Edmonton – Nochmals die magische 50-Tore-Marke oder Playoffs mit den Edmonton Oilers? Für Leon Draisaitl ist die Frage nach dem persönlichen Ziel klar. «Playoffs», lautet die Ansage des deutschen Ausnahmespielers vor dem Saisonstart der NHL.
Der Eishockey-Nationalstürmer hat sich mit seiner persönlich überragenden Saison im Vorjahr endgültig in die Weltklasse geschossen. Mit seinem Team verpasste er aber die K.o.-Runde deutlich. In der ab Mittwoch mit dem Spiel gegen die Vancouver Canucks beginnenden neuen Saison wäre der 23-Jährige auch mit «20 Toren weniger glücklich», wenn am Ende der Sprung in die Playoffs stünde.
Die Hoffnungen ruhen beim fünfmaligen Stanley-Cup-Champion mehr denn je auch auf den Schultern des ehrgeizigen Kölners. Als zweitbester NHL-Torjäger legte er in der Vorsaison zudem 55 Tore auf und durchbrach die 100-Punkte-Marke. «Ich bin sehr stolz darauf, was ich geschafft habe. Ich weiß, wie hart es ist. Ich würde mich auch freuen, nochmals 50 Tore zu erzielen, aber mir sind die Playoffs nun mal wichtiger», erklärte Draisaitl, der gemeinsam mit Oilers-Kapitän Connor McDavid zum besten Sturm-Duo der weltbesten Liga zählt.
Doch damit beginnt auch das Problem in Edmonton. Die beiden Top-Spieler besitzen dementsprechend auch gute, langfristige Verträge. Aufgrund der Gehaltsobergrenze (81,5 Millionen Dollar) konnte die neue Führung um Generalmanager Ken Holland und Trainer Dave Tippett im Sommer die dringend benötigten Verstärkungen in der Defensive nicht verpflichten. Als bekanntester Neuzugang kam Stürmer James Neal (Calgary Flames) im Tausch gegen Milan Lucic. «Wir müssen unser Abwehrverhalten unbedingt verbessern», forderte Draisaitl. «Sonst haben wir keine Playoff-Chance.»
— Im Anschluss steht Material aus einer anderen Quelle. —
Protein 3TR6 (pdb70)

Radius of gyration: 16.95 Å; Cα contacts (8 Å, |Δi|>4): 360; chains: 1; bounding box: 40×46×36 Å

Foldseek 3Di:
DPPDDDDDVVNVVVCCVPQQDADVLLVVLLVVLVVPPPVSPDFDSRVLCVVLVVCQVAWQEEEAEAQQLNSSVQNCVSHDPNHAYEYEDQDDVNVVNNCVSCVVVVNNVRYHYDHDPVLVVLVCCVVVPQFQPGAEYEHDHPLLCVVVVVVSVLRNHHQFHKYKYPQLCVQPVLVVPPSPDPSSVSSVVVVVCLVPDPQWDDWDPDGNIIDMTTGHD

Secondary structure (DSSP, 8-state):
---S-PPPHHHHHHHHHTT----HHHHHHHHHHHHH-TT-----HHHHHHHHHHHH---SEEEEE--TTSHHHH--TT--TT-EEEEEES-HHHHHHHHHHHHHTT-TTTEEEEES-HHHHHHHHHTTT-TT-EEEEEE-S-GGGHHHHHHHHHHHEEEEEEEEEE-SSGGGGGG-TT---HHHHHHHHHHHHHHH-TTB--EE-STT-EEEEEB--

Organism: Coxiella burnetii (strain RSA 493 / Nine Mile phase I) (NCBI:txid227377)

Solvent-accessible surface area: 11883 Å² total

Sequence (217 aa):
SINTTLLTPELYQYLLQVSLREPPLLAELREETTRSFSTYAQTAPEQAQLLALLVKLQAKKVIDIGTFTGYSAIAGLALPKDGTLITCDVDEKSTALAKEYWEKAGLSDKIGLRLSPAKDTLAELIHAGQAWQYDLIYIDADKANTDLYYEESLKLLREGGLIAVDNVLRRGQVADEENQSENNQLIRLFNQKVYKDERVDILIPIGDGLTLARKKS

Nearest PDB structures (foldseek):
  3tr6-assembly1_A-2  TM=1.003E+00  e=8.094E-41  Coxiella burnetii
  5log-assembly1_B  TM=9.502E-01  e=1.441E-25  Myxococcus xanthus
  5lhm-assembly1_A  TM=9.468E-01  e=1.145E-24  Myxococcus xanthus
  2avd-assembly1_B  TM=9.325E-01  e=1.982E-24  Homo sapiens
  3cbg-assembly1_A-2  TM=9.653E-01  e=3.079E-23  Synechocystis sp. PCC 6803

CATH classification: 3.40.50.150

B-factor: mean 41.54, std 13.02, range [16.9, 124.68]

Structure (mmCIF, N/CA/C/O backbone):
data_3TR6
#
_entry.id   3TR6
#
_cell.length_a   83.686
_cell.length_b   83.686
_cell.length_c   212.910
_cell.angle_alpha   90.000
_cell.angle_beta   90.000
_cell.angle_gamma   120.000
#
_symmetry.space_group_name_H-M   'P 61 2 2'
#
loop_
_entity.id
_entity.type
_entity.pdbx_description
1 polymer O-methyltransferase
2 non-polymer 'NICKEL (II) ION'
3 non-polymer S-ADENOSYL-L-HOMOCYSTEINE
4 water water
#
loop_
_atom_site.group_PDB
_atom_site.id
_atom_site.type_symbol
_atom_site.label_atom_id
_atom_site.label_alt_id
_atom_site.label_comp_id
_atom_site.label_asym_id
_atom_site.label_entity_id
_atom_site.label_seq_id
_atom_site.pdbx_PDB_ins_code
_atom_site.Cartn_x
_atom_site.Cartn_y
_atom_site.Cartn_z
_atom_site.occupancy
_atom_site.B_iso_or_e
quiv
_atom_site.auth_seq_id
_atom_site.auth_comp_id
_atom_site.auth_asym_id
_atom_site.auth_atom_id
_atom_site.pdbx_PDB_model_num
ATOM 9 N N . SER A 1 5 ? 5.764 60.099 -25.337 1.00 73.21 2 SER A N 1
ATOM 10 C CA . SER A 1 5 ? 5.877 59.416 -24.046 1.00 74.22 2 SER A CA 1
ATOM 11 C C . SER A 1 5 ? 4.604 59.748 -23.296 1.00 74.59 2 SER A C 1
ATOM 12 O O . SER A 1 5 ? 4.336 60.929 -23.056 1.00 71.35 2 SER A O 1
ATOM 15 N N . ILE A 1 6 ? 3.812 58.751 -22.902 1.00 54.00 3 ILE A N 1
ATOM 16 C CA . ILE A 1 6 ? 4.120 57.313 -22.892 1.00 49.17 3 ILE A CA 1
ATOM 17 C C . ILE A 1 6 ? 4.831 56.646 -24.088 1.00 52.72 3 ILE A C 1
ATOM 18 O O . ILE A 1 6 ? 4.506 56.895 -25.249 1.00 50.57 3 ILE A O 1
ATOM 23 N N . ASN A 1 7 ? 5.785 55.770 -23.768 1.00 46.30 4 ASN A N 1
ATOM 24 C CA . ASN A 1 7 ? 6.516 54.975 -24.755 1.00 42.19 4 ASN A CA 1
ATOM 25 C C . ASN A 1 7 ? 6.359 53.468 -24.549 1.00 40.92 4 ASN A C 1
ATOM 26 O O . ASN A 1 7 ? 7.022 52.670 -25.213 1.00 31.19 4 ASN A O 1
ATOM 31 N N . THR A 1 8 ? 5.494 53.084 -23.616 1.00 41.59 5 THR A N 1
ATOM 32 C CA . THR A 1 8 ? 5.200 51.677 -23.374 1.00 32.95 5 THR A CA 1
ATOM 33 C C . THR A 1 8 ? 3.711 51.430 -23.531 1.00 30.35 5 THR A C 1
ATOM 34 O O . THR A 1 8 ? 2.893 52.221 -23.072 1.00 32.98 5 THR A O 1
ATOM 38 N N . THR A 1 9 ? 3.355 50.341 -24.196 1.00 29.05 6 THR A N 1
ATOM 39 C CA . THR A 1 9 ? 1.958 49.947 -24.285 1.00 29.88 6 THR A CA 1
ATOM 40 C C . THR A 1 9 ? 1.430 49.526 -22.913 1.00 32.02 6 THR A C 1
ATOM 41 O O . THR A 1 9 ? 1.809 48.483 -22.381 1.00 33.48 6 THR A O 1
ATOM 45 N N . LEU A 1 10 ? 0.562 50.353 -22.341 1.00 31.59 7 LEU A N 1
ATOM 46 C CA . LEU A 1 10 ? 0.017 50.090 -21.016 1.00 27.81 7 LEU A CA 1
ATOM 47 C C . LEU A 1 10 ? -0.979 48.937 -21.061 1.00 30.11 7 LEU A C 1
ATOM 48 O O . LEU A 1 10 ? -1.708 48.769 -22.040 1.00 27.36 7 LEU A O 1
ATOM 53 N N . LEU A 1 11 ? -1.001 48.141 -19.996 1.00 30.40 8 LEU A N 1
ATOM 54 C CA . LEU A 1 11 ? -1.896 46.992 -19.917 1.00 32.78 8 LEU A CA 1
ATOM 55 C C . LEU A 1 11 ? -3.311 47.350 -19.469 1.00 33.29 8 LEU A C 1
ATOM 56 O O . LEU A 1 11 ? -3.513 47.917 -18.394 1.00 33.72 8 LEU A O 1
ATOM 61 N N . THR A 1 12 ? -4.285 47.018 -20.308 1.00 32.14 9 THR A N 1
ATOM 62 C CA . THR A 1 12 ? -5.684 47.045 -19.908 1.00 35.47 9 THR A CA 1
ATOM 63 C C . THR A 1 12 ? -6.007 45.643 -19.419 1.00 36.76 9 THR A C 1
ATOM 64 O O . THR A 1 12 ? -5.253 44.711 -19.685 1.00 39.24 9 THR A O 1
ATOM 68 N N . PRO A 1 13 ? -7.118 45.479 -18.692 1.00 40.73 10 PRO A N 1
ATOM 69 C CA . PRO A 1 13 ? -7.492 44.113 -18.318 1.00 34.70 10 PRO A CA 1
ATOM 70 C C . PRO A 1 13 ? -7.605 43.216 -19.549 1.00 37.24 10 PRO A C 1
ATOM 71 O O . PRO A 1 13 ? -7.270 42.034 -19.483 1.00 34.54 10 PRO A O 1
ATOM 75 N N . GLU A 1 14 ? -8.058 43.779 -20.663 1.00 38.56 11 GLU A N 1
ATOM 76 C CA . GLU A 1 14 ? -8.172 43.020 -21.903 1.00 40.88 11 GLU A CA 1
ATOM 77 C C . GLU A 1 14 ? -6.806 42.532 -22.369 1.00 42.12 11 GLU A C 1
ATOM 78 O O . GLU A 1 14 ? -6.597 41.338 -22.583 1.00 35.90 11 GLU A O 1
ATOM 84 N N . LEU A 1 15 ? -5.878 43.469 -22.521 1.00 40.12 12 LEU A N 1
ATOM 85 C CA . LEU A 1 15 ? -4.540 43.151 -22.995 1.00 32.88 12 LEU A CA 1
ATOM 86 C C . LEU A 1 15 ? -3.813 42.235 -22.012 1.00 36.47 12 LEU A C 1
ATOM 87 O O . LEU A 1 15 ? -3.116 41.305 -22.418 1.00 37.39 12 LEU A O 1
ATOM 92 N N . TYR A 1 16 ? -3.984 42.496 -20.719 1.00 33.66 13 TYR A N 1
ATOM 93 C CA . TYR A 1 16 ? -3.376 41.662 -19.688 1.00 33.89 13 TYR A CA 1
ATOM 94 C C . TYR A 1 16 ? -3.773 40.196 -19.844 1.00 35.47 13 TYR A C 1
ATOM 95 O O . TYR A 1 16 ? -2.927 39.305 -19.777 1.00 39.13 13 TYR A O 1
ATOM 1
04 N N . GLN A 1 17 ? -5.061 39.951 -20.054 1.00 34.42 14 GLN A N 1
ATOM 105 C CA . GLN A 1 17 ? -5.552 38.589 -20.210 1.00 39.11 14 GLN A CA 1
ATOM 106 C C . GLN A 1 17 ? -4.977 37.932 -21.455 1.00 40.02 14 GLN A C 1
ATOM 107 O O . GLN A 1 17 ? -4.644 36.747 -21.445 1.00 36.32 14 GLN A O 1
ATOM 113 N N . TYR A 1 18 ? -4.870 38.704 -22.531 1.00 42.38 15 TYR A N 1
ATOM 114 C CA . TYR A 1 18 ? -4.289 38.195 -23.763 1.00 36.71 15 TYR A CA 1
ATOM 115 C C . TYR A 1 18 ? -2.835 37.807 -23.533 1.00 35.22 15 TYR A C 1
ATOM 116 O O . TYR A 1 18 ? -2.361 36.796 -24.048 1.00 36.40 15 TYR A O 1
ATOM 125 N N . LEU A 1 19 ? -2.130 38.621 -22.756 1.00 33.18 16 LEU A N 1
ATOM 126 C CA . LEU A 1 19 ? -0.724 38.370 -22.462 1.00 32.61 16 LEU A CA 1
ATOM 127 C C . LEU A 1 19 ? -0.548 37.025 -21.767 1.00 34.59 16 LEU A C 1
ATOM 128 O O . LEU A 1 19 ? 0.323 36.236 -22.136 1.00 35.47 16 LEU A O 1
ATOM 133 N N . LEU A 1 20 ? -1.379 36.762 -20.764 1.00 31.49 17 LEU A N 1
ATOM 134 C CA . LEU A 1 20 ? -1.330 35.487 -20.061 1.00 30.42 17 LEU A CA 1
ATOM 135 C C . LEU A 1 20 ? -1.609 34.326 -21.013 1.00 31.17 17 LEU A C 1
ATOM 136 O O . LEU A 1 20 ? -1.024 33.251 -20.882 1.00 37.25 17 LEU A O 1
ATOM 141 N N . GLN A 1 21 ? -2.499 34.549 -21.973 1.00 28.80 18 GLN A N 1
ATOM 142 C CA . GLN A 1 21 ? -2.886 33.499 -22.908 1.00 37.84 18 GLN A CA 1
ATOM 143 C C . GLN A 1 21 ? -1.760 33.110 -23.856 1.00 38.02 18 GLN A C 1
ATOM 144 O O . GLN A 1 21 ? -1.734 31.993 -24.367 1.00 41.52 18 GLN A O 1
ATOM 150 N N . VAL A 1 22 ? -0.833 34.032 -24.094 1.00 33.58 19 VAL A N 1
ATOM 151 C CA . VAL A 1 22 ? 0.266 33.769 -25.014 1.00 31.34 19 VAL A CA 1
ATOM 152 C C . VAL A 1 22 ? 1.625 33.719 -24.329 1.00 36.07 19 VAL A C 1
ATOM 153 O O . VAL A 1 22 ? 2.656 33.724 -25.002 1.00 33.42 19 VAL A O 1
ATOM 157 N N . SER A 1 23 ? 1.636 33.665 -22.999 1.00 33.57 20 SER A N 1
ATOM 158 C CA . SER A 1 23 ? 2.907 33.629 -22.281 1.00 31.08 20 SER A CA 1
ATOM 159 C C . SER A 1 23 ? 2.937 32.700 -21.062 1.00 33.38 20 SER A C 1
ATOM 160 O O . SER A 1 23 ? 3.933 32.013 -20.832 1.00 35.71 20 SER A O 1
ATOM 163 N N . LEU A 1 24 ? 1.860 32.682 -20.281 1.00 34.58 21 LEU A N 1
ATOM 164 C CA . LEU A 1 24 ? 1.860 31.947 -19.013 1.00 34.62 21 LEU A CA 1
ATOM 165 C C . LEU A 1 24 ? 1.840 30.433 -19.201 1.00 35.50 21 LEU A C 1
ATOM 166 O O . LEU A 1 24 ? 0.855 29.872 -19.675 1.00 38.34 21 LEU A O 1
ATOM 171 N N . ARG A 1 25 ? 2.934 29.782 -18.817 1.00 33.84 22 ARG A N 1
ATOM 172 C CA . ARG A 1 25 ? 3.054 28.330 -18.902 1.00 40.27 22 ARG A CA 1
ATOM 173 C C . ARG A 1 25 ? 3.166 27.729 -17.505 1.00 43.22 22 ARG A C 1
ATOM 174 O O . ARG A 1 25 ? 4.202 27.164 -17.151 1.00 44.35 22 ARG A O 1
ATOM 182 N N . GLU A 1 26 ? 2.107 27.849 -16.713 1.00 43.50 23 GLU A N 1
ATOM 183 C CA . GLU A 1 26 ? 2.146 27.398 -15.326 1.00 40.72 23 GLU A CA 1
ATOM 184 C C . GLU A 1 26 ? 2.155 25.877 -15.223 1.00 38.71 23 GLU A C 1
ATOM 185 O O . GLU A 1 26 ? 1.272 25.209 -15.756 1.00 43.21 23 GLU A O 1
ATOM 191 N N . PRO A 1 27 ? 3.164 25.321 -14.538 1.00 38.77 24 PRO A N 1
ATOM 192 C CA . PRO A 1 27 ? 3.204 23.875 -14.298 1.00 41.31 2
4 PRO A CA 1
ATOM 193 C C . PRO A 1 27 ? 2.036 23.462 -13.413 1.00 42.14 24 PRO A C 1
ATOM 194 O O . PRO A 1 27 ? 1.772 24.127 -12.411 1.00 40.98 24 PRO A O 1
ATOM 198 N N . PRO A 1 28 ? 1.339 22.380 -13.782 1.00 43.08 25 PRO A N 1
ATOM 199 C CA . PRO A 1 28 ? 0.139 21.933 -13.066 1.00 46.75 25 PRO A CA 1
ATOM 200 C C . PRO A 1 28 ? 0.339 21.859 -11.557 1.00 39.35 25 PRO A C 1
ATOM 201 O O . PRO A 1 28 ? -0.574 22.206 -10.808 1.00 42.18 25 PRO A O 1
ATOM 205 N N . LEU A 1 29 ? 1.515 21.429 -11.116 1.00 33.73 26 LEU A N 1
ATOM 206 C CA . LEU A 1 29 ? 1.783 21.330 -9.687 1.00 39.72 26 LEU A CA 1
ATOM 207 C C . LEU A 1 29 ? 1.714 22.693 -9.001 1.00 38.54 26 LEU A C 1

Vor allem, weil die Liga so ausgeglichen besetzt ist wie selten zuvor. Einen Top-Favoriten auf den Stanley Cup gibt es nicht. Zwar werden die Tampa Bay Lightning erneut als bestes Team gehandelt, doch die Erfahrung der vergangenen Saison hat nicht nur die Experten vorsichtig gemacht. Schied Tampa als klarer Vorrunden-Bester in der ersten Playoff-Runde sang- und klanglos mit 0:4 gegen die Columbus Blue Jackets aus, war der spätere Titelträger St. Louis Blues im Januar noch das schlechteste NHL-Team. Ein paar kleine Änderungen sorgten für einen der überraschendsten Champions der NHL-Historie.
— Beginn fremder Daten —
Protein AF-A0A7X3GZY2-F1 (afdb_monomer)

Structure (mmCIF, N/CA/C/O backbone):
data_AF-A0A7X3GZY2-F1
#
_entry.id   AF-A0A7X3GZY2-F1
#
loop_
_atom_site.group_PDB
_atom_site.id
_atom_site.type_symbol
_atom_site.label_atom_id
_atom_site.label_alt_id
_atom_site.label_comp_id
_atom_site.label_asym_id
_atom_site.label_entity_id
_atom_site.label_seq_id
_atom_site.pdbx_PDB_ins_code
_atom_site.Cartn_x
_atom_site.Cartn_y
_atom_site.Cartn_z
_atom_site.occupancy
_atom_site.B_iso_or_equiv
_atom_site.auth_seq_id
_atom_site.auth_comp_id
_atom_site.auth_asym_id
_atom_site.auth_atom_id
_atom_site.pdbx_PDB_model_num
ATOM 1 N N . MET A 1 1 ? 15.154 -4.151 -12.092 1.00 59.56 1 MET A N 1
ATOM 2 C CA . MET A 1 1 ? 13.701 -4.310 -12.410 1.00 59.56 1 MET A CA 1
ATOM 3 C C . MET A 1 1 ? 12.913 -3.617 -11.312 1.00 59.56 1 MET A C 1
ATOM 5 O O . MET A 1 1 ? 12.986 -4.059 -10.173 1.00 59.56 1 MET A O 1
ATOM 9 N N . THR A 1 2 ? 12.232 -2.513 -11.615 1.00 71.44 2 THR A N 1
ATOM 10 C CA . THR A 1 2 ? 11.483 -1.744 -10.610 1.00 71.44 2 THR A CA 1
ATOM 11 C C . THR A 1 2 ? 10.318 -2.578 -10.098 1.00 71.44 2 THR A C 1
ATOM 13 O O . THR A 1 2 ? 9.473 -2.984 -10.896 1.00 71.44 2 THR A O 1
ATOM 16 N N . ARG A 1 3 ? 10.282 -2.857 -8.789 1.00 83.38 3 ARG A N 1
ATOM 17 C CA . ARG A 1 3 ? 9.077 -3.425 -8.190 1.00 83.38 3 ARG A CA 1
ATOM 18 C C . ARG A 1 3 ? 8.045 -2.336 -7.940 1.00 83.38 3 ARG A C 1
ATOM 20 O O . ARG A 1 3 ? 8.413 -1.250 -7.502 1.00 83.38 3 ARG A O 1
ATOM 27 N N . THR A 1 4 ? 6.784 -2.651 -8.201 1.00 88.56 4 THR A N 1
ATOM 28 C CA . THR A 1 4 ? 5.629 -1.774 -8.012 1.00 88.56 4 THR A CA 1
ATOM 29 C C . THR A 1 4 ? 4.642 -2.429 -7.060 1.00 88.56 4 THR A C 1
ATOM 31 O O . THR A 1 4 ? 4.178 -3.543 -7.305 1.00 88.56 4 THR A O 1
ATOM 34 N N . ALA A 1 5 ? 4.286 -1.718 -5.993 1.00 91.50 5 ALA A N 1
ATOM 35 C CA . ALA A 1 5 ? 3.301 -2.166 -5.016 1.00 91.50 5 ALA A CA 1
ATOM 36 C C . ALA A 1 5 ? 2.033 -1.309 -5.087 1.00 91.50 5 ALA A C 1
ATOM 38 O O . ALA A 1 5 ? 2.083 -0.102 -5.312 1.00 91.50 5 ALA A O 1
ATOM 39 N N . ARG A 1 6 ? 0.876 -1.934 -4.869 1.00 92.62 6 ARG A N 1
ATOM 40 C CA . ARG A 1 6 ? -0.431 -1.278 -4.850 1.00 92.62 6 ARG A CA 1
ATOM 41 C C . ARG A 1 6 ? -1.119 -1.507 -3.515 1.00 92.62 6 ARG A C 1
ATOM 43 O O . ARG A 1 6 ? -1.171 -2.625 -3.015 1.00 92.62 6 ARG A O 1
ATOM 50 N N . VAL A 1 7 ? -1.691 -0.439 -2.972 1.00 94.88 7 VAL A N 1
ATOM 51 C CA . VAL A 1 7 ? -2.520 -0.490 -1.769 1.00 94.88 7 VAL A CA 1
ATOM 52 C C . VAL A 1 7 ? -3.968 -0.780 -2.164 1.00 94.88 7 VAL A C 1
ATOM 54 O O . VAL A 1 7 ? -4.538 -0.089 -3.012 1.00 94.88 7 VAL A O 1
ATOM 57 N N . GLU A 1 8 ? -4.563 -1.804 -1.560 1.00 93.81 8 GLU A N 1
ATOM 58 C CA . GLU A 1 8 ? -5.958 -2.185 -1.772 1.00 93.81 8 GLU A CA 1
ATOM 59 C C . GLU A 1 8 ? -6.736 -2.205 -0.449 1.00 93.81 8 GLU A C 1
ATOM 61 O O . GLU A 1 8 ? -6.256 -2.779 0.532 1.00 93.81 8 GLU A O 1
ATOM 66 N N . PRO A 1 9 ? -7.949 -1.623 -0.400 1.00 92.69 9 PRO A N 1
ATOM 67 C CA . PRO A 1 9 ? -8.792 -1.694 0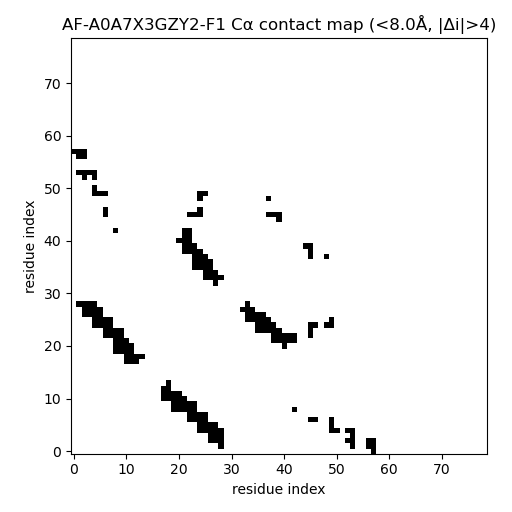.783 1.00 92.69 9 PRO A CA 1
ATOM 68 C C . PRO A 1 9 ? -9.364 -3.101 0.947 1.00 92.69 9 PRO A C 1
ATOM 70 O O . PRO A 1 9 ? -9.901 -3.695 0.006 1.00 92.69 9 PRO A O 1
ATOM 73 N N . ILE A 1 10 ? -9.309 -3.604 2.171 1.00 90.56 10 ILE A N 1
ATOM 74 C CA . ILE A 1 10 ? -9.949 -4.843 2.589 1.00 90.56 10 ILE A CA 1
ATOM 75 C C . ILE A 1 10 ? -11.374 -4.486 2.973 1.00 90.56 10 ILE A C 1
ATOM 77 O O . ILE A 1 10 ? -11.620 -3.730 3.911 1.00 90.56 10 ILE A O 1
ATOM 81 N N . LYS A 1 11 ? -12.313 -4.998 2.187 1.00 89.38 11 LYS A N 1
ATOM 82 C CA . LYS A 1 11 ? -13.739 -4.764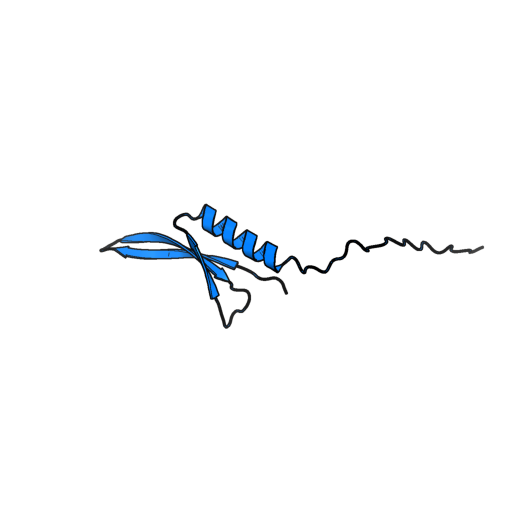 2.368 1.00 89.38 11 LYS A CA 1
ATOM 83 C C . LYS A 1 11 ? -14.312 -5.949 3.121 1.00 89.38 11 LYS A C 1
ATOM 85 O O . LYS A 1 11 ? -14.139 -7.085 2.688 1.00 89.38 11 LYS A O 1
ATOM 90 N N . GLU A 1 12 ? -14.978 -5.673 4.228 1.00 84.12 12 GLU A N 1
ATOM 91 C CA . GLU A 1 12 ? -15.788 -6.649 4.937 1.00 84.12 12 GLU A CA 1
ATOM 92 C C . GLU A 1 12 ? -17.264 -6.319 4.717 1.00 84.12 12 GLU A C 1
ATOM 94 O O . GLU A 1 12 ? -17.717 -5.196 4.958 1.00 84.12 12 GLU A O 1
ATOM 99 N N . GLU A 1 13 ? -18.003 -7.303 4.216 1.00 84.31 13 GLU A N 1
ATOM 100 C CA . GLU A 1 13 ? -19.455 -7.241 4.092 1.00 84.31 13 GLU A CA 1
ATOM 101 C C . GLU A 1 13 ? -20.057 -7.539 5.467 1.00 84.31 13 GLU A C 1
ATOM 103 O O . GLU A 1 13 ? -19.983 -8.672 5.952 1.00 84.31 13 GLU A O 1
ATOM 108 N N . ARG A 1 14 ? -20.633 -6.522 6.118 1.00 77.75 14 ARG A N 1
ATOM 109 C CA . ARG A 1 14 ? -21.434 -6.719 7.333 1.00 77.75 14 ARG A CA 1
ATOM 110 C C . ARG A 1 14 ? -22.855 -6.253 7.082 1.00 77.75 14 ARG A C 1
ATOM 112 O O . ARG A 1 14 ? -23.084 -5.066 6.858 1.00 77.75 14 ARG A O 1
ATOM 119 N N . ASP A 1 15 ? -23.776 -7.209 7.140 1.00 80.56 15 ASP A N 1
ATOM 12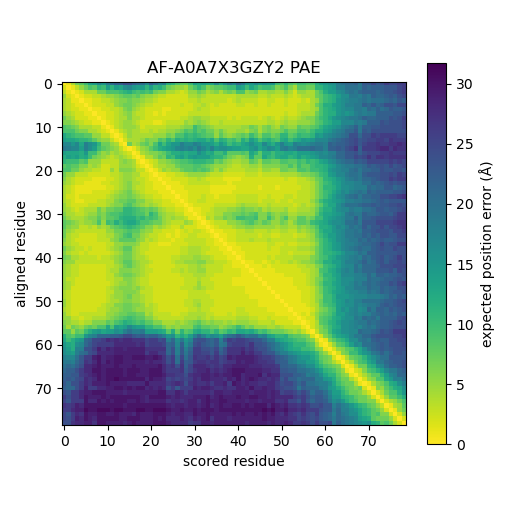0 C CA . ASP A 1 15 ? -25.214 -7.019 6.961 1.00 80.56 15 ASP A CA 1
ATOM 121 C C . ASP A 1 15 ? -25.535 -6.280 5.642 1.00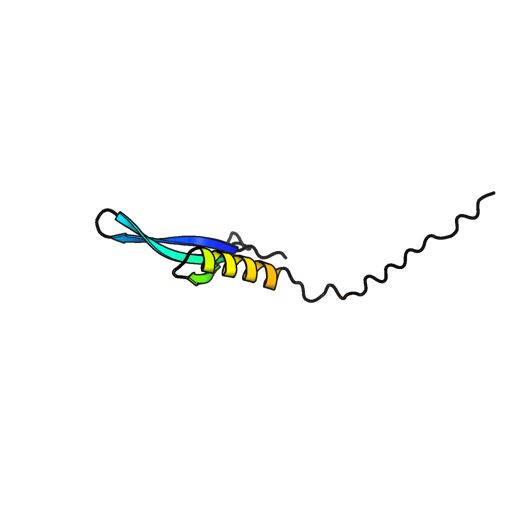 80.56 15 ASP A C 1
ATOM 123 O O . ASP A 1 15 ? -25.518 -6.896 4.580 1.00 80.56 15 ASP A O 1
ATOM 127 N N . ASP A 1 16 ? -25.744 -4.962 5.701 1.0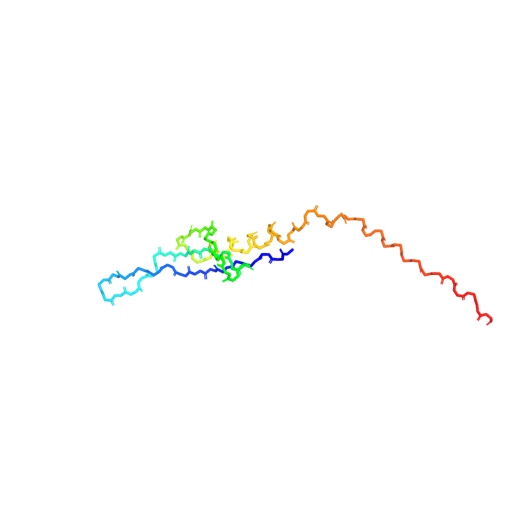0 81.06 16 ASP A N 1
ATOM 128 C CA . ASP A 1 16 ? -26.113 -4.077 4.583 1.00 81.06 16 ASP A CA 1
ATOM 129 C C . ASP A 1 16 ? -25.050 -2.986 4.305 1.00 81.06 16 ASP A C 1
ATOM 131 O O . ASP A 1 16 ? -25.334 -1.941 3.715 1.00 81.06 16 ASP A O 1
ATOM 135 N N . SER A 1 17 ? -23.809 -3.153 4.776 1.00 76.56 17 SER A N 1
ATOM 136 C CA . SER A 1 17 ? -22.741 -2.156 4.609 1.00 76.56 17 SER A CA 1
ATOM 137 C C . SER A 1 17 ? -21.381 -2.766 4.275 1.00 76.56 17 SER A C 1
ATOM 139 O O . SER A 1 17 ? -20.955 -3.767 4.848 1.00 76.56 17 SER A O 1
ATOM 141 N N . ILE A 1 18 ? -20.671 -2.103 3.356 1.00 80.94 18 ILE A N 1
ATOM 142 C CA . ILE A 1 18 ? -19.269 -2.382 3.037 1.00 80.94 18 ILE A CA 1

Die New York Islanders mit Torhüter Thomas Greiss und Tom Kühnhackl und die Pittsburgh Penguins mit dem aus Chicago gewechselten Dominik Kahun und Superstar Sidney Crosby gelten wieder als Kandidaten für die Playoffs. Den Colorado Avalanche mit Torhüter Philipp Grubauer, den San Jose Sharks mit Rookie Lean Bergmann und Manuel Wiederer sowie den Calgary Flames mit Tobias Rieder wird gar der Stanley Cup zugetraut. Auch New Jersey sorgte mit dem Nummer-Eins-Draft Jack Hughes und dem Lindsey-Vonn-Verlobten PK Subban als Top-Zugang im Sommer für Aufsehen und gelten als Geheimfavorit.
Der frühere Bundestrainer Marco Sturm dürfte als Assistent mit den Los Angeles Kings ähnlich wie Nationalverteidiger Korbinian Holzer mit den Anaheim Ducks nur Außenseiterchancen auf die begehrten Ränge besitzen. Gleiches gilt für die Detroit Red Wings mit Top-Talent Moritz Seider (18). Die Nummer sechs der NHL-Talenteziehung wird allerdings erstmal im Farmteam Grand Rapids Griffins auflaufen.
Zurück auf der großen Bühne ist Ralph Krueger. Der Deutsch-Kanadier war zuletzt knapp fünf Jahre Boss des englischen Fußball-Clubs FC Southampton und führte 2016 Team Europa beim World Cup of Hockey zwischendurch zum überraschenden zweiten Platz. Im Sommer übernahm der 60-Jährige, der auch einige Male Trainer-Kandidat des deutschen Nationalteams war, die Buffalo Sabres. «Ich habe keine Angst», sagte Krueger. «Ich fühle mich jetzt wieder so, als wäre ich zu Hause.»